EXCERPTED RECORDS:
===============

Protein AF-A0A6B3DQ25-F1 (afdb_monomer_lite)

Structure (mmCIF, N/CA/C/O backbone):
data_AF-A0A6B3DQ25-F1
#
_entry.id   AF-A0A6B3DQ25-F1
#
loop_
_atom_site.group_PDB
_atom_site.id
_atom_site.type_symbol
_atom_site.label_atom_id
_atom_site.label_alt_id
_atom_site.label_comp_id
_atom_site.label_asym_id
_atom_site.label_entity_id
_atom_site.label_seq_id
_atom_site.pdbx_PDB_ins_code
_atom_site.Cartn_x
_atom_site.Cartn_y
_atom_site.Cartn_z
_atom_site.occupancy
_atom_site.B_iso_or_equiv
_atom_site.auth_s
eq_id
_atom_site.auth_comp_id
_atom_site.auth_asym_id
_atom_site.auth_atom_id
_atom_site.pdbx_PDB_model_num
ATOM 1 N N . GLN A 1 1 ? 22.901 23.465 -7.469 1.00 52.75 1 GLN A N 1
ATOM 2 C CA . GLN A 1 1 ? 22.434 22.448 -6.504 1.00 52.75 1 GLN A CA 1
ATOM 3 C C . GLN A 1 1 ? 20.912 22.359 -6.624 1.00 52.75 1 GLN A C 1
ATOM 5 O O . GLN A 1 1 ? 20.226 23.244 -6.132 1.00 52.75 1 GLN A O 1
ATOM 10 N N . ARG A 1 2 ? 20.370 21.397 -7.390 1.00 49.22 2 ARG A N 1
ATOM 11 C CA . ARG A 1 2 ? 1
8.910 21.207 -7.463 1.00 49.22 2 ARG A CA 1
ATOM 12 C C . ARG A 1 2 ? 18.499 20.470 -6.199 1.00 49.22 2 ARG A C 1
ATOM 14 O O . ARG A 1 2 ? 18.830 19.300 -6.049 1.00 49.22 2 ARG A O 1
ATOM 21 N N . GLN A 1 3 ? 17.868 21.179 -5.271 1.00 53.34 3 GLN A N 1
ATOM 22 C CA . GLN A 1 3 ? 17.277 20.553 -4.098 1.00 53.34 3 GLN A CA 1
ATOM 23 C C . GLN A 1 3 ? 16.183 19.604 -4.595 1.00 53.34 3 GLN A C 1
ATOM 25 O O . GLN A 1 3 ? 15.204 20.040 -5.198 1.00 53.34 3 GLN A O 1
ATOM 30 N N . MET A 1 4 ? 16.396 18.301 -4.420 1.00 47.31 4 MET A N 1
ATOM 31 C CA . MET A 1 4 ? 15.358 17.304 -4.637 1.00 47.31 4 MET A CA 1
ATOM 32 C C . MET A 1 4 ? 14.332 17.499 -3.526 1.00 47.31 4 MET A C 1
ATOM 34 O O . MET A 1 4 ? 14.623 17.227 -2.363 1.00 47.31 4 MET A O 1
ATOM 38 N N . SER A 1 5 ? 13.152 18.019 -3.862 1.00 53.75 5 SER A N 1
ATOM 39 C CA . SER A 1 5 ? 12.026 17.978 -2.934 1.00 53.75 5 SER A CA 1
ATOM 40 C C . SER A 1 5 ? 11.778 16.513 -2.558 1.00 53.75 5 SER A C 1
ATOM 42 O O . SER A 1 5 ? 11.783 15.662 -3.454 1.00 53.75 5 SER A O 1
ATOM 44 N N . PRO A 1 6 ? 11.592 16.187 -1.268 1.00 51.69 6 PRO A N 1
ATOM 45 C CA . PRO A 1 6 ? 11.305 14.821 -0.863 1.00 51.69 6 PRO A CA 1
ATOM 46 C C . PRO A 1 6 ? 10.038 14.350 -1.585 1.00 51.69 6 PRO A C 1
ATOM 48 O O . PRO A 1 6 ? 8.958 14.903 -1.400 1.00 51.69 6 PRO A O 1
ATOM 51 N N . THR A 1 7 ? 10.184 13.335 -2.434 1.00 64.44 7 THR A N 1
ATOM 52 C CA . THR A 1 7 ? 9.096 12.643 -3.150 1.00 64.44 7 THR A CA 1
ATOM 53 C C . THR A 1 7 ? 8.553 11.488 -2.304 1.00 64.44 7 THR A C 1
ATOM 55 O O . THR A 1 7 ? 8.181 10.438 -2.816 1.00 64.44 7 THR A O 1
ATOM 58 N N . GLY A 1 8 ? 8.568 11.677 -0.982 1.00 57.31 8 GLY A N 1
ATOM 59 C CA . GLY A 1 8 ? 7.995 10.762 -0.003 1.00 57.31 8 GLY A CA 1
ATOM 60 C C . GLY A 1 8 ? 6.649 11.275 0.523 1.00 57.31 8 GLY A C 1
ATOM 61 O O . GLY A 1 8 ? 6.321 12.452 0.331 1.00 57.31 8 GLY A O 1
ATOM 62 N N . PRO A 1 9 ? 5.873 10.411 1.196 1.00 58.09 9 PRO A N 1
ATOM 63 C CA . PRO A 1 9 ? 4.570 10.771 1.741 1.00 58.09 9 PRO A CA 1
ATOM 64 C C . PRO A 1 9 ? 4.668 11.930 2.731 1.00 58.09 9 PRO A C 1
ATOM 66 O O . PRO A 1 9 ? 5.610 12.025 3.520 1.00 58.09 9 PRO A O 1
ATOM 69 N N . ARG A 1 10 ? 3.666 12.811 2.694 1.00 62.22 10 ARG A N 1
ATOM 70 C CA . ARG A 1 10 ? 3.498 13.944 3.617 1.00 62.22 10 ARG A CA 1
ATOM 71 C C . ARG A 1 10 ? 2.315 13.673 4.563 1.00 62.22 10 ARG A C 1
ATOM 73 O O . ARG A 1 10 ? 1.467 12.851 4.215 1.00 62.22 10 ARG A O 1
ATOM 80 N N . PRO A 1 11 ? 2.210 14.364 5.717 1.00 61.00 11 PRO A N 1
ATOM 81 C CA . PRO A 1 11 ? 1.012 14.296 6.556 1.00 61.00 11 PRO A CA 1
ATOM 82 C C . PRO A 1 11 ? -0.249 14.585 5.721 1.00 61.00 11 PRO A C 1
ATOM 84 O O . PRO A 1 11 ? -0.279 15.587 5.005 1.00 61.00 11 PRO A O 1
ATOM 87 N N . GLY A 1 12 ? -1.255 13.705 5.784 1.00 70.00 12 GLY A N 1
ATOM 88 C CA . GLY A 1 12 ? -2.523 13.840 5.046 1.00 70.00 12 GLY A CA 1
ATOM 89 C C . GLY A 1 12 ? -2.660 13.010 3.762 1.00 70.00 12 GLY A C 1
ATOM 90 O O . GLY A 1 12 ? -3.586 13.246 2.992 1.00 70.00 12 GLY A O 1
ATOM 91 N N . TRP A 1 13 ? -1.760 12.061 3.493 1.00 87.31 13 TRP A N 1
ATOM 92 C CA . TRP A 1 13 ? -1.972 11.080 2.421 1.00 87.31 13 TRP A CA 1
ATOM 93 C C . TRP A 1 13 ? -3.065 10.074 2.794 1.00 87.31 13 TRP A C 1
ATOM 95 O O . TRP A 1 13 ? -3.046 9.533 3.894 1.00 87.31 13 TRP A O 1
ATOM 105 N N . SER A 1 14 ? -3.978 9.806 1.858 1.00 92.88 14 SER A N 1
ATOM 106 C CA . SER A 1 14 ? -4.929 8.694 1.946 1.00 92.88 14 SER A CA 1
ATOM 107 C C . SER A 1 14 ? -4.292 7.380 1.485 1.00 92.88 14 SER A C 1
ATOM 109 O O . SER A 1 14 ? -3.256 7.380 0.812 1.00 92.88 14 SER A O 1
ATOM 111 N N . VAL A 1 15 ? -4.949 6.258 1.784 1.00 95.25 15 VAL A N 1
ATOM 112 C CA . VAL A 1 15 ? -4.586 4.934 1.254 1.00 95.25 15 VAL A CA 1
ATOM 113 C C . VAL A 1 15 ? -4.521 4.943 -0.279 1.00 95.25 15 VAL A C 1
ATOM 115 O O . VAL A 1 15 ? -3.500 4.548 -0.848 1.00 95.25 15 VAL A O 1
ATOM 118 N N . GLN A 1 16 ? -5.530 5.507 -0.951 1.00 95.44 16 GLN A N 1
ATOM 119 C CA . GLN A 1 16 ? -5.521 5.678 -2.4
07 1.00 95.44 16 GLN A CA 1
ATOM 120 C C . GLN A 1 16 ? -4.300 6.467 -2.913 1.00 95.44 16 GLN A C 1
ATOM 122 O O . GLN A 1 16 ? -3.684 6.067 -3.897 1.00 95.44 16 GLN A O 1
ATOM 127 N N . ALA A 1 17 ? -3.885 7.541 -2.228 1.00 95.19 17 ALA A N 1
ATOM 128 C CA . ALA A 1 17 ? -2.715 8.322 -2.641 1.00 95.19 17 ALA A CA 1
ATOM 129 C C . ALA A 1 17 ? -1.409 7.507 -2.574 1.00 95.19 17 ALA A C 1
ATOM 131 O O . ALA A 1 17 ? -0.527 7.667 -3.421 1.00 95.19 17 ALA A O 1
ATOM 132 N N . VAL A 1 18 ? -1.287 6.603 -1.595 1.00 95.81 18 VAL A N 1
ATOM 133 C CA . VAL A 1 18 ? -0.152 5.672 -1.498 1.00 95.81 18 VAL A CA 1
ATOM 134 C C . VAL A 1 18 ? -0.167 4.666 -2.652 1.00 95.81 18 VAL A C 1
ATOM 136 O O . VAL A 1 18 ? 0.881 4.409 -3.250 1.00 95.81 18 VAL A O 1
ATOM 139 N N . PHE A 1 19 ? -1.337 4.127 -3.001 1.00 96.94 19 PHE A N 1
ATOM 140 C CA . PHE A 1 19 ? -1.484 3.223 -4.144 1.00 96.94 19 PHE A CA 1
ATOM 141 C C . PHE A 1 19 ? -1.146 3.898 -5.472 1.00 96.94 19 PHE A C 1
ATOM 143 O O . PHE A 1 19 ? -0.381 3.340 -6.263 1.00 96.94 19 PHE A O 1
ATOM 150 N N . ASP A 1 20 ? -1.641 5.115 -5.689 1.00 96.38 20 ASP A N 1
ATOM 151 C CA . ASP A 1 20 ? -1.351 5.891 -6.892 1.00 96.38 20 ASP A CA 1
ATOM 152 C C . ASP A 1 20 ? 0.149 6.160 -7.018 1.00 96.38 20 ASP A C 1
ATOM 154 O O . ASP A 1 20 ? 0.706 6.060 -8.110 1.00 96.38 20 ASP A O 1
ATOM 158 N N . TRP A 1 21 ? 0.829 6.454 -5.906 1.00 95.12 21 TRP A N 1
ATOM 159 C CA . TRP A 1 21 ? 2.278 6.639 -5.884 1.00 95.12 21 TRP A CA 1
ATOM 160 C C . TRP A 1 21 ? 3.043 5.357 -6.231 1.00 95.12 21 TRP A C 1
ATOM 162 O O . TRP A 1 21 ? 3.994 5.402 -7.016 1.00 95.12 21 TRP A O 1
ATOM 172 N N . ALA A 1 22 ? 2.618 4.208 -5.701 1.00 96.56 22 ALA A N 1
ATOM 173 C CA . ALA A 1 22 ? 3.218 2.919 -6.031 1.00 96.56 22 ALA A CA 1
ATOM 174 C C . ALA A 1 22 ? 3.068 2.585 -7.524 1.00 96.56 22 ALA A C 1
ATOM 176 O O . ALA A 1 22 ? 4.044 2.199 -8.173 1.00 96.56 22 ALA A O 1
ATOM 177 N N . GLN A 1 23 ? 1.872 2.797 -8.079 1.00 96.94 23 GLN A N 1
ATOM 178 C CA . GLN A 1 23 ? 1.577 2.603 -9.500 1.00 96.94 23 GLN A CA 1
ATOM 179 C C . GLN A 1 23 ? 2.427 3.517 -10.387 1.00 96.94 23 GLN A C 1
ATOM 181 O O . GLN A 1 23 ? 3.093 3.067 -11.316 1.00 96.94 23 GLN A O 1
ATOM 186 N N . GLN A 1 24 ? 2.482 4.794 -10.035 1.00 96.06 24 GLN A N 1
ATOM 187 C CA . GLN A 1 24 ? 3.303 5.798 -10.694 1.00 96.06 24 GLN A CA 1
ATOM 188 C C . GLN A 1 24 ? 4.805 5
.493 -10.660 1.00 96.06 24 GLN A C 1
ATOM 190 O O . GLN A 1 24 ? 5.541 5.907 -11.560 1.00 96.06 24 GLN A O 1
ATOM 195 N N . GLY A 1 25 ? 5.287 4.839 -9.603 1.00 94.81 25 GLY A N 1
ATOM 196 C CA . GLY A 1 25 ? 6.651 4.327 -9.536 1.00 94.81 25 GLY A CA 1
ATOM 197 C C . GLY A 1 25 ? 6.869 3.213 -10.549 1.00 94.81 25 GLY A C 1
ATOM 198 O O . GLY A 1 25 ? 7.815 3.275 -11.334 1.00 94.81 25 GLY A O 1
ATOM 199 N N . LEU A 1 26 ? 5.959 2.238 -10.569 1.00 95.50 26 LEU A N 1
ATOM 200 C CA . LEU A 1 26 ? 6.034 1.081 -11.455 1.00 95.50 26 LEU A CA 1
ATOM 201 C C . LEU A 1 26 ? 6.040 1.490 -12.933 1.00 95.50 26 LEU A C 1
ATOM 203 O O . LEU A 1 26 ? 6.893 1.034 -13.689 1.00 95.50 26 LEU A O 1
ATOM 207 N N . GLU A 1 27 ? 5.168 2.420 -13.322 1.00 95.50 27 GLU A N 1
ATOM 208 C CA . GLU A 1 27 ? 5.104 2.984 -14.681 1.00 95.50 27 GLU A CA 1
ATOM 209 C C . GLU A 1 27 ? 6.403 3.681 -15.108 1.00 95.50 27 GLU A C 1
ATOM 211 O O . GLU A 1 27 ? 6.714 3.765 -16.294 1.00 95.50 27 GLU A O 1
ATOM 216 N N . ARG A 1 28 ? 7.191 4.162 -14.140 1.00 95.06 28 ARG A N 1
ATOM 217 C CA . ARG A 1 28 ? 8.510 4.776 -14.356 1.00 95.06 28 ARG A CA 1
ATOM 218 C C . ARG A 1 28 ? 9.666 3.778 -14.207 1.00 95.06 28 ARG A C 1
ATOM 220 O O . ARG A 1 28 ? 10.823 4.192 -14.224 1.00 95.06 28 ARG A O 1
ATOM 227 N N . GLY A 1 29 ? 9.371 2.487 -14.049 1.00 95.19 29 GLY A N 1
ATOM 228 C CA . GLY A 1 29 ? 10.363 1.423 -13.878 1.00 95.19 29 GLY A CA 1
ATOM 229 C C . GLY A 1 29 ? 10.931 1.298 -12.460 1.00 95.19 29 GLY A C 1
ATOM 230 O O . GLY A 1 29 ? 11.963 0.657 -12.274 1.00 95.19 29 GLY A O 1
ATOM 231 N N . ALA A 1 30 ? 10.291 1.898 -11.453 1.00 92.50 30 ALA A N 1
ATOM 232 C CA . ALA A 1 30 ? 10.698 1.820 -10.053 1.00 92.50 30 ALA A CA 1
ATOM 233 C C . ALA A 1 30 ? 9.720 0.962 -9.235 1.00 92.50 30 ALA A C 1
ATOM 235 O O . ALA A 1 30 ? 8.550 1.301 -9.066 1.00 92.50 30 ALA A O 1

===============

WHAT YOU HAVE TO DO:
Within the material above, transcribe exactly the lines that run from the line holding "ATOM 151 C CA" through the line holding "ATOM 158 N N".

EXERCISE SOLUTION:
ATOM 151 C CA . ASP A 1 20 ? -1.351 5.891 -6.892 1.00 96.38 20 ASP A CA 1
ATOM 152 C C . ASP A 1 20 ? 0.149 6.160 -7.018 1.00 96.38 20 ASP A C 1
ATOM 154 O O . ASP A 1 20 ? 0.706 6.060 -8.110 1.00 96.38 20 ASP A O 1
ATOM 158 N N . TRP A 1 21 ? 0.829 6.454 -5.906 1.00 95.12 21 TRP A N 1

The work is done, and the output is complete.